Jack se volvió hacia el Agincourt.

Se encontraba en una ancha cubierta, parecida a una galería elevada. En un tiempo, durante las elegantes décadas de los años veinte y treinta, la gente se sentaba aquí a la hora del aperitivo, bajo las sombrillas, bebiendo cócteles, leyendo quizá la última novela de Edgar Wallace o Ellery Queen o mirando hacia la isla de Las Cavernas, que parecía el lomo azulgris de una ballena soñando en el horizonte. Los hombres de blanco y las mujeres en tonos pastel.

En un tiempo, tal vez.

Ahora los tablones estaban combados, astillados y torcidos. Jack ignoraba el color con que había sido pintada la terraza, pero ahora era negra como el resto del hotel; el color de este lugar era el que se imaginaba que debían presentar los tumores malignos de los pulmones de su madre.

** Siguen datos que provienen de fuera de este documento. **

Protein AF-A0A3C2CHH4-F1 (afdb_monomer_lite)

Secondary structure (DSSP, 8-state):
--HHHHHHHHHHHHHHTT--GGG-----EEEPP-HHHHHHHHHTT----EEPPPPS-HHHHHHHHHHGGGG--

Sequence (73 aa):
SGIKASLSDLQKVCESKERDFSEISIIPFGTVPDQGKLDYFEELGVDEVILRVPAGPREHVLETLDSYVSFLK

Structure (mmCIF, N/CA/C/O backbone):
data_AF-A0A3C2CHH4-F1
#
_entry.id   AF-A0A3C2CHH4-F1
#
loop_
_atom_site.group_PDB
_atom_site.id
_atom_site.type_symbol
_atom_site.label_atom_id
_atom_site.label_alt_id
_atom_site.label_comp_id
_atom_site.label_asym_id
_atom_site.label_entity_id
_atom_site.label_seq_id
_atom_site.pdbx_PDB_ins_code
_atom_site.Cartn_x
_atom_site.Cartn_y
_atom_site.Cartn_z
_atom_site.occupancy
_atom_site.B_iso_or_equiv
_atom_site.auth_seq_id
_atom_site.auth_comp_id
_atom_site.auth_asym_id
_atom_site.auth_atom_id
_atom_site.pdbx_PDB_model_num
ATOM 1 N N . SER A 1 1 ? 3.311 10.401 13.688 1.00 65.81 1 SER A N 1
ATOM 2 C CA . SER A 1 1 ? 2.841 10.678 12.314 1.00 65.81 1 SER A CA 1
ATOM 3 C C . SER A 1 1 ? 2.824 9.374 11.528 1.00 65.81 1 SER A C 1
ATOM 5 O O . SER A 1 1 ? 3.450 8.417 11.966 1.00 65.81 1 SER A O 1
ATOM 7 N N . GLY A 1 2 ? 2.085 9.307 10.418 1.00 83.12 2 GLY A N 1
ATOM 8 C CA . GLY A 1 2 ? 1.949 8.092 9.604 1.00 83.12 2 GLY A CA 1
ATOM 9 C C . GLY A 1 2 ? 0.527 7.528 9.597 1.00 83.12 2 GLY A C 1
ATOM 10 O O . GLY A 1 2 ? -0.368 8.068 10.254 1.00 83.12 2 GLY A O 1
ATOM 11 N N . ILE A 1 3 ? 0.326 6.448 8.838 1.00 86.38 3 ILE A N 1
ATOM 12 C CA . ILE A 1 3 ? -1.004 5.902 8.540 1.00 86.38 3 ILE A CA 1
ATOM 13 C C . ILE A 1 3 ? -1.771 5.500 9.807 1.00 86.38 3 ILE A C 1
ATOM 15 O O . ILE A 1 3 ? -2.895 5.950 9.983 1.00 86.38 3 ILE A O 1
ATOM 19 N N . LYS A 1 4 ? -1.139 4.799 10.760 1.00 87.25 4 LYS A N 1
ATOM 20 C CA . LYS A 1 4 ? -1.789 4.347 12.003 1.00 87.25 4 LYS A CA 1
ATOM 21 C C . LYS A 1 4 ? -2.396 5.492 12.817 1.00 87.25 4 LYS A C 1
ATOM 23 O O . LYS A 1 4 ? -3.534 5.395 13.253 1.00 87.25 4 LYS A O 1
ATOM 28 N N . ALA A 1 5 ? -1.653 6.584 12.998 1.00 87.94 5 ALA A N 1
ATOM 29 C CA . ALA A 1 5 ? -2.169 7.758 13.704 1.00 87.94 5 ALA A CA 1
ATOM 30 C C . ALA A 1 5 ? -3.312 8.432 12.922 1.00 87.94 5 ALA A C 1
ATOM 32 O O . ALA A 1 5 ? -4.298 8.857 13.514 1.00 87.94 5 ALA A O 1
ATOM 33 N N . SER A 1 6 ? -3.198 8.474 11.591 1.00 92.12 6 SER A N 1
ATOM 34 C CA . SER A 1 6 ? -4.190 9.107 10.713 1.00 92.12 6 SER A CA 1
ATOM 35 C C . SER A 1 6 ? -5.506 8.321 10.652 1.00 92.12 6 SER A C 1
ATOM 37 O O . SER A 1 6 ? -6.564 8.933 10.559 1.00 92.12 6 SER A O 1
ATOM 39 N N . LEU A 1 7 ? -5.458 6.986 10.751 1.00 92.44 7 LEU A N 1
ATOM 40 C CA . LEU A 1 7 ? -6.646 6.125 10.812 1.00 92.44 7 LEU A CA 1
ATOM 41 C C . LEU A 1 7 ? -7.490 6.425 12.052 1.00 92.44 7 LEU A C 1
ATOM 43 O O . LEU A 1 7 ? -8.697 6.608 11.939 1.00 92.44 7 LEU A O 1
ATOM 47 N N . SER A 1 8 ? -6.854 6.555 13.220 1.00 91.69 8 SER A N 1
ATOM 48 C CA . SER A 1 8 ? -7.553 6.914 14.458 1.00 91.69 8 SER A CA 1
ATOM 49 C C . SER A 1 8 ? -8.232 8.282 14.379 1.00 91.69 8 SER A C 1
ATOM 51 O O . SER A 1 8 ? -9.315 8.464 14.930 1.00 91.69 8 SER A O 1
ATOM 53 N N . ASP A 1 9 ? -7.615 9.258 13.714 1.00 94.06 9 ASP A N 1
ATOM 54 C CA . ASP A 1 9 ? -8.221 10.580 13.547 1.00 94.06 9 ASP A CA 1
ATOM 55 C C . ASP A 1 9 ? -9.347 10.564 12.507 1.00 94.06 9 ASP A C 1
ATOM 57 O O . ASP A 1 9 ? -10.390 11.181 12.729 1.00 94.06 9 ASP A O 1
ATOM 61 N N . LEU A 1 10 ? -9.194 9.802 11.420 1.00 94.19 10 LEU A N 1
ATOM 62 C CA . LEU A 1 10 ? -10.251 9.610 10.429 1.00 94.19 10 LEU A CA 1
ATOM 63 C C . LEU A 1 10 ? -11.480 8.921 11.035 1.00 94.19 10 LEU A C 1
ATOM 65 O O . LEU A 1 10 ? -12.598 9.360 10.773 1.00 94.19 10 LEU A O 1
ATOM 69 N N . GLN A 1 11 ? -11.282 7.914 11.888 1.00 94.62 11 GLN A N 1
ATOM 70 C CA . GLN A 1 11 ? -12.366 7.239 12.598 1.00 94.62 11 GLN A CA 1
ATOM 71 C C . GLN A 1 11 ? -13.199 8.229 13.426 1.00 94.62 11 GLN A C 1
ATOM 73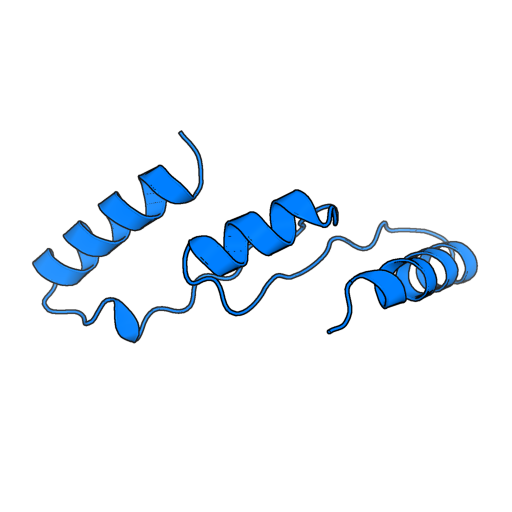 O O . GLN A 1 11 ? -14.415 8.295 13.258 1.00 94.62 11 GLN A O 1
ATOM 78 N N . LYS A 1 12 ? -12.553 9.073 14.244 1.00 95.44 12 LYS A N 1
ATOM 79 C CA . LYS A 1 12 ? -13.245 10.109 15.037 1.00 95.44 12 LYS A CA 1
ATOM 80 C C . LYS A 1 12 ? -14.029 11.082 14.155 1.00 95.44 12 LYS A C 1
ATOM 82 O O . LYS A 1 12 ? -15.116 11.525 14.522 1.00 95.44 12 LYS A O 1
ATOM 87 N N . VAL A 1 13 ? -13.474 11.447 12.996 1.00 96.56 13 VAL A N 1
ATOM 88 C CA . VAL A 1 13 ? -14.157 12.330 12.043 1.00 96.56 13 VAL A CA 1
ATOM 89 C C . VAL A 1 13 ? -15.390 11.639 11.460 1.00 96.56 13 VAL A C 1
ATOM 91 O O . VAL A 1 13 ? -16.444 12.271 11.427 1.00 96.56 13 VAL A O 1
ATOM 94 N N . CYS A 1 14 ? -15.299 10.369 11.057 1.00 97.00 14 CYS A N 1
ATOM 95 C CA . CYS A 1 14 ? -16.448 9.590 10.590 1.00 97.00 14 CYS A CA 1
ATOM 96 C C . CYS A 1 14 ? -17.550 9.508 11.654 1.00 97.00 14 CYS A C 1
ATOM 98 O O . CYS A 1 14 ? -18.689 9.872 11.365 1.00 97.00 14 CYS A O 1
ATOM 100 N N . GLU A 1 15 ? -17.196 9.163 12.895 1.00 95.62 15 GLU A N 1
ATOM 101 C CA . GLU A 1 15 ? -18.128 9.111 14.030 1.00 95.62 15 GLU A CA 1
ATOM 102 C C . GLU A 1 15 ? -18.822 10.466 14.258 1.00 95.62 15 GLU A C 1
ATOM 104 O O . GLU A 1 15 ? -20.044 10.528 14.375 1.00 95.62 15 GLU A O 1
ATOM 109 N N . SER A 1 16 ? -18.076 11.580 14.213 1.00 97.31 16 SER A N 1
ATOM 110 C CA . SER A 1 16 ? -18.637 12.940 14.358 1.00 97.31 16 SER A CA 1
ATOM 111 C C . SER A 1 16 ? -19.596 13.359 13.234 1.00 97.31 16 SER A C 1
ATOM 113 O O . SER A 1 16 ? -20.269 14.387 13.335 1.00 97.31 16 SER A O 1
ATOM 115 N N . LYS A 1 17 ? -19.606 12.604 12.132 1.00 97.25 17 LYS A N 1
ATOM 116 C CA . LYS A 1 17 ? -20.436 12.824 10.945 1.00 97.25 17 LYS A CA 1
ATOM 117 C C . LYS A 1 17 ? -21.468 11.719 10.743 1.00 97.25 17 LYS A C 1
ATOM 119 O O . LYS A 1 17 ? -22.062 11.681 9.671 1.00 97.25 17 LYS A O 1
ATOM 124 N N . GLU A 1 18 ? -21.657 10.844 11.735 1.00 96.44 18 GLU A N 1
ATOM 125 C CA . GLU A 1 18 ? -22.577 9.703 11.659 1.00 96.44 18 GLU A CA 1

A seis metros de distancia estaban los «ventanales puertas» de Speedy por los cuales los huéspedes debieron entrar y salir en los viejos tiempos. Ahora aparecían cruzados por anchas franjas blancas de jabón, que les daban aspecto de ojos ciegos.

En uno habían escrito:

TU ULTIMA OPORTUNIDAD DE IRTE A CASA.

El sonido del oleaje. El sonido de la quincallería giratoria en los tejados inclinados. El olor de la sal marina y de bebidas derramadas… derramadas hacía tiempo por gentes elegantes que ahora estaban arrugadas o muertas. El hedor del hotel en sí. Miró otra vez el ventanal enjabonado y vio sin gran sorpresa que el mensaje ya era otro:

ESTÁ MUERTA, JACK, ¿POR QUÉ PREOCUPARTE?

(¿quién es el rebaño ahora?)

—Tú, Richie —dijo Jack—, pero no eres el único. Richard emitió un ronquido de protesta en sus brazos.

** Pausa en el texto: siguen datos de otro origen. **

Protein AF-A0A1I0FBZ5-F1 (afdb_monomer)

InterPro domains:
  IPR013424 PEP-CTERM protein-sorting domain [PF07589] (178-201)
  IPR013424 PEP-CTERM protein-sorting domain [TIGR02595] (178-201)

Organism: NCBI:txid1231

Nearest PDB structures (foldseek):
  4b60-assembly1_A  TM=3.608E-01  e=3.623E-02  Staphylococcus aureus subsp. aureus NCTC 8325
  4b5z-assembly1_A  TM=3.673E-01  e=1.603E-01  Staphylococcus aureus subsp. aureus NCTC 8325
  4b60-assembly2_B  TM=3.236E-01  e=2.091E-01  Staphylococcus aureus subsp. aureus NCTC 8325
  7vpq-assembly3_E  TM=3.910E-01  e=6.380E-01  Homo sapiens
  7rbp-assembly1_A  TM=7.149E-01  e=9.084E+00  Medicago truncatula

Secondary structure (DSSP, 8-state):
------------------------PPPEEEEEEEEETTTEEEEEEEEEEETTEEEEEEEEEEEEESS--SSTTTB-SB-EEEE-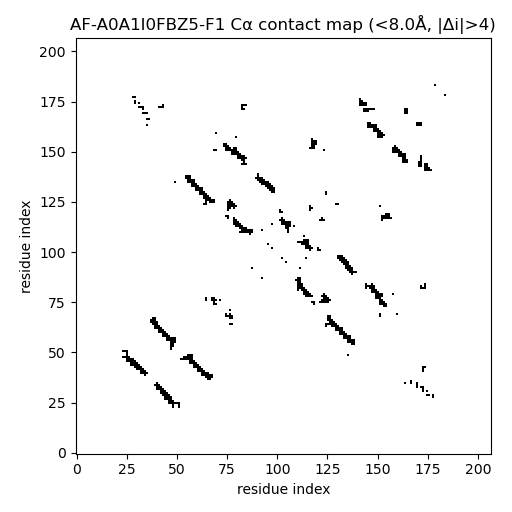----TTS--EEEE-SSTT-EES-SS--SEEEE--TTT---B-TT-EEEEEEEE-----------EEEEEETTEEEEEEEGGGSTT---S-------HHHHHHHHHHHHHHHHHHHHHHHHTT-

Structure (mmCIF, N/CA/C/O backbone):
data_AF-A0A1I0FBZ5-F1
#
_entry.id   AF-A0A1I0FBZ5-F1
#
loop_
_atom_site.group_PDB
_atom_site.id
_atom_site.type_symbol
_atom_site.label_atom_id
_atom_site.label_alt_id
_atom_site.label_comp_id
_atom_site.label_asym_id
_atom_site.label_entity_id
_atom_site.label_seq_id
_atom_site.pdbx_PDB_ins_code
_atom_site.Cartn_x
_atom_site.Cartn_y
_atom_site.Cartn_z
_atom_site.occupancy
_atom_site.B_iso_or_equiv
_atom_site.auth_seq_id
_atom_site.auth_comp_id
_atom_site.auth_asym_id
_atom_site.auth_atom_id
_atom_site.pdbx_PDB_model_num
ATOM 1 N N . MET A 1 1 ? -80.642 7.593 46.056 1.00 41.88 1 MET A N 1
ATOM 2 C CA . MET A 1 1 ? -79.911 6.632 45.200 1.00 41.88 1 MET A CA 1
ATOM 3 C C . MET A 1 1 ? -79.090 7.415 44.182 1.00 41.88 1 MET A C 1
ATOM 5 O O . MET A 1 1 ? -79.656 7.882 43.207 1.00 41.88 1 MET A O 1
ATOM 9 N N . TYR A 1 2 ? -77.792 7.609 44.425 1.00 36.59 2 TYR A N 1
ATOM 10 C CA . TYR A 1 2 ? -76.858 8.213 43.466 1.00 36.59 2 TYR A CA 1
ATOM 11 C C . TYR A 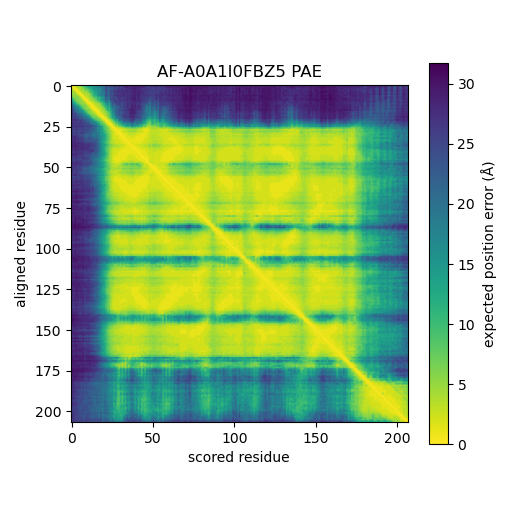1 2 ? -75.934 7.106 42.944 1.00 36.59 2 TYR A C 1
ATOM 13 O O . TYR A 1 2 ? -75.256 6.454 43.735 1.00 36.59 2 TYR A O 1
ATOM 21 N N . LYS A 1 3 ? -75.943 6.856 41.630 1.00 39.69 3 LYS A N 1
ATOM 22 C CA . LYS A 1 3 ? -74.999 5.946 40.966 1.00 39.69 3 LYS A CA 1
ATOM 23 C C . LYS A 1 3 ? -73.799 6.767 40.495 1.00 39.69 3 LYS A C 1
ATOM 25 O O . LYS A 1 3 ? -73.939 7.588 39.596 1.00 39.69 3 LYS A O 1
ATOM 30 N N . SER A 1 4 ? -72.643 6.546 41.116 1.00 41.16 4 SER A N 1
ATOM 31 C CA . SER A 1 4 ? -71.357 7.089 40.676 1.00 41.16 4 SER A CA 1
ATOM 32 C C . SER A 1 4 ? -70.731 6.116 39.672 1.00 41.16 4 SER A C 1
ATOM 34 O O . SER A 1 4 ? -70.549 4.940 39.986 1.00 41.16 4 SER A O 1
ATOM 36 N N . SER A 1 5 ? -70.470 6.580 38.451 1.00 43.66 5 SER A N 1
ATOM 37 C CA . SER A 1 5 ? -69.831 5.802 37.384 1.00 43.66 5 SER A CA 1
ATOM 38 C C . SER A 1 5 ? -68.322 6.040 37.417 1.00 43.66 5 SER A C 1
ATOM 40 O O . SER A 1 5 ? -67.864 7.145 37.136 1.00 43.66 5 SER A O 1
ATOM 42 N N . ILE A 1 6 ? -67.552 5.001 37.744 1.00 47.69 6 ILE A N 1
ATOM 43 C CA . ILE A 1 6 ? -66.086 4.998 37.684 1.00 47.69 6 ILE A CA 1
ATOM 44 C C . ILE A 1 6 ? -65.666 4.725 36.235 1.00 47.69 6 ILE A C 1
ATOM 46 O O . ILE A 1 6 ? -65.842 3.617 35.730 1.00 47.69 6 ILE A O 1
ATOM 50 N N . ALA A 1 7 ? -65.097 5.728 35.565 1.00 43.44 7 ALA A N 1
ATOM 51 C CA . ALA A 1 7 ? -64.438 5.554 34.275 1.00 43.44 7 ALA A CA 1
ATOM 52 C C . ALA A 1 7 ? -63.022 4.988 34.491 1.00 43.44 7 ALA A C 1
ATOM 54 O O . ALA A 1 7 ? -62.160 5.646 35.068 1.00 43.44 7 ALA A O 1
ATOM 55 N N . LYS A 1 8 ? -62.778 3.754 34.034 1.00 44.16 8 LYS A N 1
ATOM 56 C CA . LYS A 1 8 ? -61.435 3.161 33.941 1.00 44.16 8 LYS A CA 1
ATOM 57 C C . LYS A 1 8 ? -60.729 3.719 32.702 1.00 44.16 8 LYS A C 1
ATOM 59 O O . LYS A 1 8 ? -61.084 3.366 31.582 1.00 44.16 8 LYS A O 1
ATOM 64 N N . GLN A 1 9 ? -59.716 4.558 32.903 1.00 40.81 9 GLN A N 1
ATOM 65 C CA . GLN A 1 9 ? -58.754 4.920 31.862 1.00 40.81 9 GLN A CA 1
ATOM 66 C C . GLN A 1 9 ? -57.767 3.757 31.683 1.00 40.81 9 GLN A C 1
ATOM 68 O O . GLN A 1 9 ? -56.962 3.473 32.567 1.00 40.81 9 GLN A O 1
ATOM 73 N N . ILE A 1 10 ? -57.858 3.056 30.553 1.00 43.53 10 ILE A N 1
ATOM 74 C CA . ILE A 1 10 ? -56.871 2.056 30.133 1.00 43.53 10 ILE A CA 1
ATOM 75 C C . ILE A 1 10 ? -55.808 2.808 29.327 1.00 43.53 10 ILE A C 1
ATOM 77 O O . ILE A 1 10 ? -56.018 3.134 28.162 1.00 43.53 10 ILE A O 1
ATOM 81 N N . GLY A 1 11 ? -54.689 3.139 29.970 1.00 38.06 11 GLY A N 1
ATOM 82 C CA . GLY A 1 11 ? -53.507 3.676 29.299 1.00 38.06 11 GLY A CA 1
ATOM 83 C C . GLY A 1 11 ? -52.761 2.553 28.586 1.00 38.06 11 GLY A C 1
ATOM 84 O O . GLY A 1 11 ? -52.021 1.806 29.221 1.00 38.06 11 GLY A O 1
ATOM 85 N N . GLY A 1 12 ? -52.977 2.408 27.279 1.00 38.06 12 GLY A N 1
ATOM 86 C CA . GLY A 1 12 ? -52.173 1.530 26.434 1.00 38.06 12 GLY A CA 1
ATOM 87 C C . GLY A 1 12 ? -50.802 2.157 26.184 1.00 38.06 12 GLY A C 1
ATOM 88 O O . GLY A 1 12 ? -50.709 3.196 25.535 1.00 38.06 12 GLY A O 1
ATOM 89 N N . ALA A 1 13 ? -49.740 1.541 26.702 1.00 41.72 13 ALA A N 1
ATOM 90 C CA . ALA A 1 13 ? -48.374 1.898 26.345 1.00 41.72 13 ALA A CA 1
ATOM 91 C C . ALA A 1 13 ? -48.098 1.421 24.912 1.00 41.72 13 ALA A C 1
ATOM 93 O O . ALA A 1 13 ? -47.976 0.224 24.657 1.00 41.72 13 ALA A O 1
ATOM 94 N N . VAL A 1 14 ? -48.023 2.361 23.971 1.00 38.47 14 VAL A N 1
ATOM 95 C CA . VAL A 1 14 ? -47.535 2.093 22.617 1.00 38.47 14 VAL A CA 1
ATOM 96 C C . VAL A 1 14 ? -46.016 1.984 22.702 1.00 38.47 14 VAL A C 1
ATOM 98 O O . VAL A 1 14 ? -45.313 2.989 22.789 1.00 38.47 14 VAL A O 1
ATOM 101 N N . VAL A 1 15 ? -45.503 0.755 22.721 1.00 40.28 15 VAL A N 1
ATOM 102 C CA . VAL A 1 15 ? -44.075 0.490 22.525 1.00 40.28 15 VAL A CA 1
ATOM 103 C C . VAL A 1 15 ? -43.803 0.653 21.033 1.00 40.28 15 VAL A C 1
ATOM 105 O O . VAL A 1 15 ? -44.097 -0.231 20.235 1.00 40.28 15 VAL A O 1
ATOM 108 N N . ALA A 1 16 ? -43.301 1.822 20.644 1.00 38.91 16 ALA A N 1
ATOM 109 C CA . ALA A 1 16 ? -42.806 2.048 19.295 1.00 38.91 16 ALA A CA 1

—Adelante —añadió Jack, empezando a andar—. Un kilómetro y medio más. Lo tomas o lo dejas.

2

Los ventanales enjabonados parecían ensancharse a medida que Jack se acercaba al Agincourt, como si el hotel negro le estuviese mirando con sorpresa ciega pero desdeñosa.

¿Crees realmente, muchachito, que puedes entrar aquí con la esperanza de volver a salir alguna vez? ¿Crees de verdad que hay en ti la parte suficiente de Jason?

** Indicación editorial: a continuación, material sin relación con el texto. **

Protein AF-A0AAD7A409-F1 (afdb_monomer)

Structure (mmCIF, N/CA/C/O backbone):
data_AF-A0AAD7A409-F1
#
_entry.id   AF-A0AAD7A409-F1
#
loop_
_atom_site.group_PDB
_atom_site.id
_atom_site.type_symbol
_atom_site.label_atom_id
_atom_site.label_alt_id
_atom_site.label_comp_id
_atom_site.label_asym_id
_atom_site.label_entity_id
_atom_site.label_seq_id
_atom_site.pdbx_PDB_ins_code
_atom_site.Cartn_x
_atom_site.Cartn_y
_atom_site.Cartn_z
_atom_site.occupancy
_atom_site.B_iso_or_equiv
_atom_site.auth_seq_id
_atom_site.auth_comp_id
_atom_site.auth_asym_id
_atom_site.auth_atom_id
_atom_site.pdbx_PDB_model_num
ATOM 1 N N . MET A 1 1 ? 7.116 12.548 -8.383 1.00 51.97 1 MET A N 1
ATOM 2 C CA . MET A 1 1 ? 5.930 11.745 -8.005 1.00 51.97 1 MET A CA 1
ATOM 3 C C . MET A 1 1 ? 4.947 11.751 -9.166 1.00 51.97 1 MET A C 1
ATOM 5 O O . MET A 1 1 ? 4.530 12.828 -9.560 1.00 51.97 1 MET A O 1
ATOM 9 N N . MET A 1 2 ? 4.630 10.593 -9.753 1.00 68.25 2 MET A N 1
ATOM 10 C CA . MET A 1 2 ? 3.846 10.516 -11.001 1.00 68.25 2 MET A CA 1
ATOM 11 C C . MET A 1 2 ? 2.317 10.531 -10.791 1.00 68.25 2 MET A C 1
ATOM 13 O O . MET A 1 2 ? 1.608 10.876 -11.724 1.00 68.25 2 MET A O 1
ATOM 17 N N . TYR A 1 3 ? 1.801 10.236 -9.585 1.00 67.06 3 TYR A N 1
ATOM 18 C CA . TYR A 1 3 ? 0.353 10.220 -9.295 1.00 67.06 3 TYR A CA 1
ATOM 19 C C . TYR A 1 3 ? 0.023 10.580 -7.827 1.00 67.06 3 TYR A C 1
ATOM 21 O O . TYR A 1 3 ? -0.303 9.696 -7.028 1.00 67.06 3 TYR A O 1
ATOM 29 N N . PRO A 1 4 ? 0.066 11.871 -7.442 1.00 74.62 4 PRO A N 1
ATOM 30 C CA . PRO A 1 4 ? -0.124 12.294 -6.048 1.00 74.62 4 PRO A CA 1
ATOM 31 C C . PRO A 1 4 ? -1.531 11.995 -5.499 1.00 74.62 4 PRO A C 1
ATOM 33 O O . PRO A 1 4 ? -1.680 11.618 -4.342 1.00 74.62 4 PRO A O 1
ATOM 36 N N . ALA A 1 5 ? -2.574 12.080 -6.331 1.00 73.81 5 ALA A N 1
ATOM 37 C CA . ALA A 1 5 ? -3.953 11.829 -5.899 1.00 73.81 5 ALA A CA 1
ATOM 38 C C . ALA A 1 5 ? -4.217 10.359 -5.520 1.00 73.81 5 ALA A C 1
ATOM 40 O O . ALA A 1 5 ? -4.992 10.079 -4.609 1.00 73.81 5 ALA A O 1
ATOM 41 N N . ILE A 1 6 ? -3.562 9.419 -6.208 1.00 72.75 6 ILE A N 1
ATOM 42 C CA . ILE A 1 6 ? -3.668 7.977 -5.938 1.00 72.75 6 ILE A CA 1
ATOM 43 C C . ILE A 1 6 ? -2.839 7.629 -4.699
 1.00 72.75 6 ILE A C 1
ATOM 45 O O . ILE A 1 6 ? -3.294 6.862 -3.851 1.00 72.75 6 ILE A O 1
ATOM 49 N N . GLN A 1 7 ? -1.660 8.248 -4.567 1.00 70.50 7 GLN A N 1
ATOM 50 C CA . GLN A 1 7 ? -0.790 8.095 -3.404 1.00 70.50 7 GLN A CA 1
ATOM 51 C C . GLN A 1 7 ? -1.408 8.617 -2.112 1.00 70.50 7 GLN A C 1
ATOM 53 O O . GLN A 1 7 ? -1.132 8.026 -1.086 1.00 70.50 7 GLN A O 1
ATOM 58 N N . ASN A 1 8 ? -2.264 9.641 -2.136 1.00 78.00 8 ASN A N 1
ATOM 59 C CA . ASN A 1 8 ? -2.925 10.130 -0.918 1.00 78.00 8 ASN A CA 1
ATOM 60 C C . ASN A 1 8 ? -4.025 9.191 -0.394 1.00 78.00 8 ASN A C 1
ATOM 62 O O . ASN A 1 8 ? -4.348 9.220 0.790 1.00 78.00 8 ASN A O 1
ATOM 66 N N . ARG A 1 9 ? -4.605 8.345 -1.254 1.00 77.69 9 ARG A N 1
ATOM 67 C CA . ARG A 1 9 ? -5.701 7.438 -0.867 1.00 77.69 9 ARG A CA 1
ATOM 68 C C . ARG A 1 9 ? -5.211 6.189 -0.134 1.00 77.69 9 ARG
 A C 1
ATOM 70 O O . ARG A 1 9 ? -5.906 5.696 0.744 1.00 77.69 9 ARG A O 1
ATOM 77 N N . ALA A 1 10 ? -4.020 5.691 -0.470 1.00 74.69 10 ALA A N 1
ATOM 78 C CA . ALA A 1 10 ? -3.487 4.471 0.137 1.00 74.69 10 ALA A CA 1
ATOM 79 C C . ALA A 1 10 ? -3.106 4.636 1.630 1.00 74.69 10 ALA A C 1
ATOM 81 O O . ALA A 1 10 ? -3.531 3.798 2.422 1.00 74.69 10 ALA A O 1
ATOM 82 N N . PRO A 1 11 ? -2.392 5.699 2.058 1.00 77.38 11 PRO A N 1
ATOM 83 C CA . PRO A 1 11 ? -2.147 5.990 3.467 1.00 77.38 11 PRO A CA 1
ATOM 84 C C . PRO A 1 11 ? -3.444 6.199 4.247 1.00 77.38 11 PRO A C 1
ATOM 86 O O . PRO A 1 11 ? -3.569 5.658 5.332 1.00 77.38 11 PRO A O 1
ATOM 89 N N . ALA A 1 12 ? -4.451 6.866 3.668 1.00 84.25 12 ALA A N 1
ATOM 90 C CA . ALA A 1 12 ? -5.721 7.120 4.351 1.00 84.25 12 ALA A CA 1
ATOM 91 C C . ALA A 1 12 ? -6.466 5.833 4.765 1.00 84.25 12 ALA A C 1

Chispas rojas como las que había visto en el aire centellearon y se retorcieron en el cristal enjabonado. Durante un momento, adoptaron formas. Jack, estupefacto, las vio convertirse en minúsculos duendecillos de fuego, que resbalaron hasta las manecillas de latón y convergieron allí. Las manecillas despidieron un resplandor mate, como el hierro de un herrero en la fragua.

Adelante, muchachito. Toca una. Inténtalo.

Una vez, cuando tenía seis años, Jack había puesto el dedo sobre la espiral fría de un hornillo eléctrico y enchufado éste. Sentía curiosidad por saber cuánto tardaría en calentarse. Al cabo de un segundo retiró el dedo con un grito de dolor; ya se le formaba una ampolla. Phil Sawyer acudió corriendo, echó una mirada y preguntó a Jack desde cuándo sentía el extraño impulso de quemarse vivo.

Jack, con Richard en sus brazos, se quedó mirando las manecillas ardientes.

Adelante, muchachito. ¿Recuerdas cómo te quemó el hornillo? Creías que tendrías mucho tiempo para retirar el dedo… «Qué demonios —pensaste—, esto no se pone rojo hasta dentro de casi un minuto», pero quemó en seguida, ¿verdad? Pues bien, ¿cómo crees que vas a resistir esto, Jack?

Más chispas rojas resbalaron por el cristal, como si fueran liquidas, hasta las manecillas de las puertas vidrieras, que empezaron a tomar el aspecto del metal enrojecido y ribeteado de blanco al que sólo faltan seis grados para fundirse y empezar a gotear. Si tocaba una de aquellas manecillas, se quedaría grabada en su carne, chamuscando los tejidos y haciendo hervir la sangre. El dolor sería más terrible que todos los que había sentido en su vida.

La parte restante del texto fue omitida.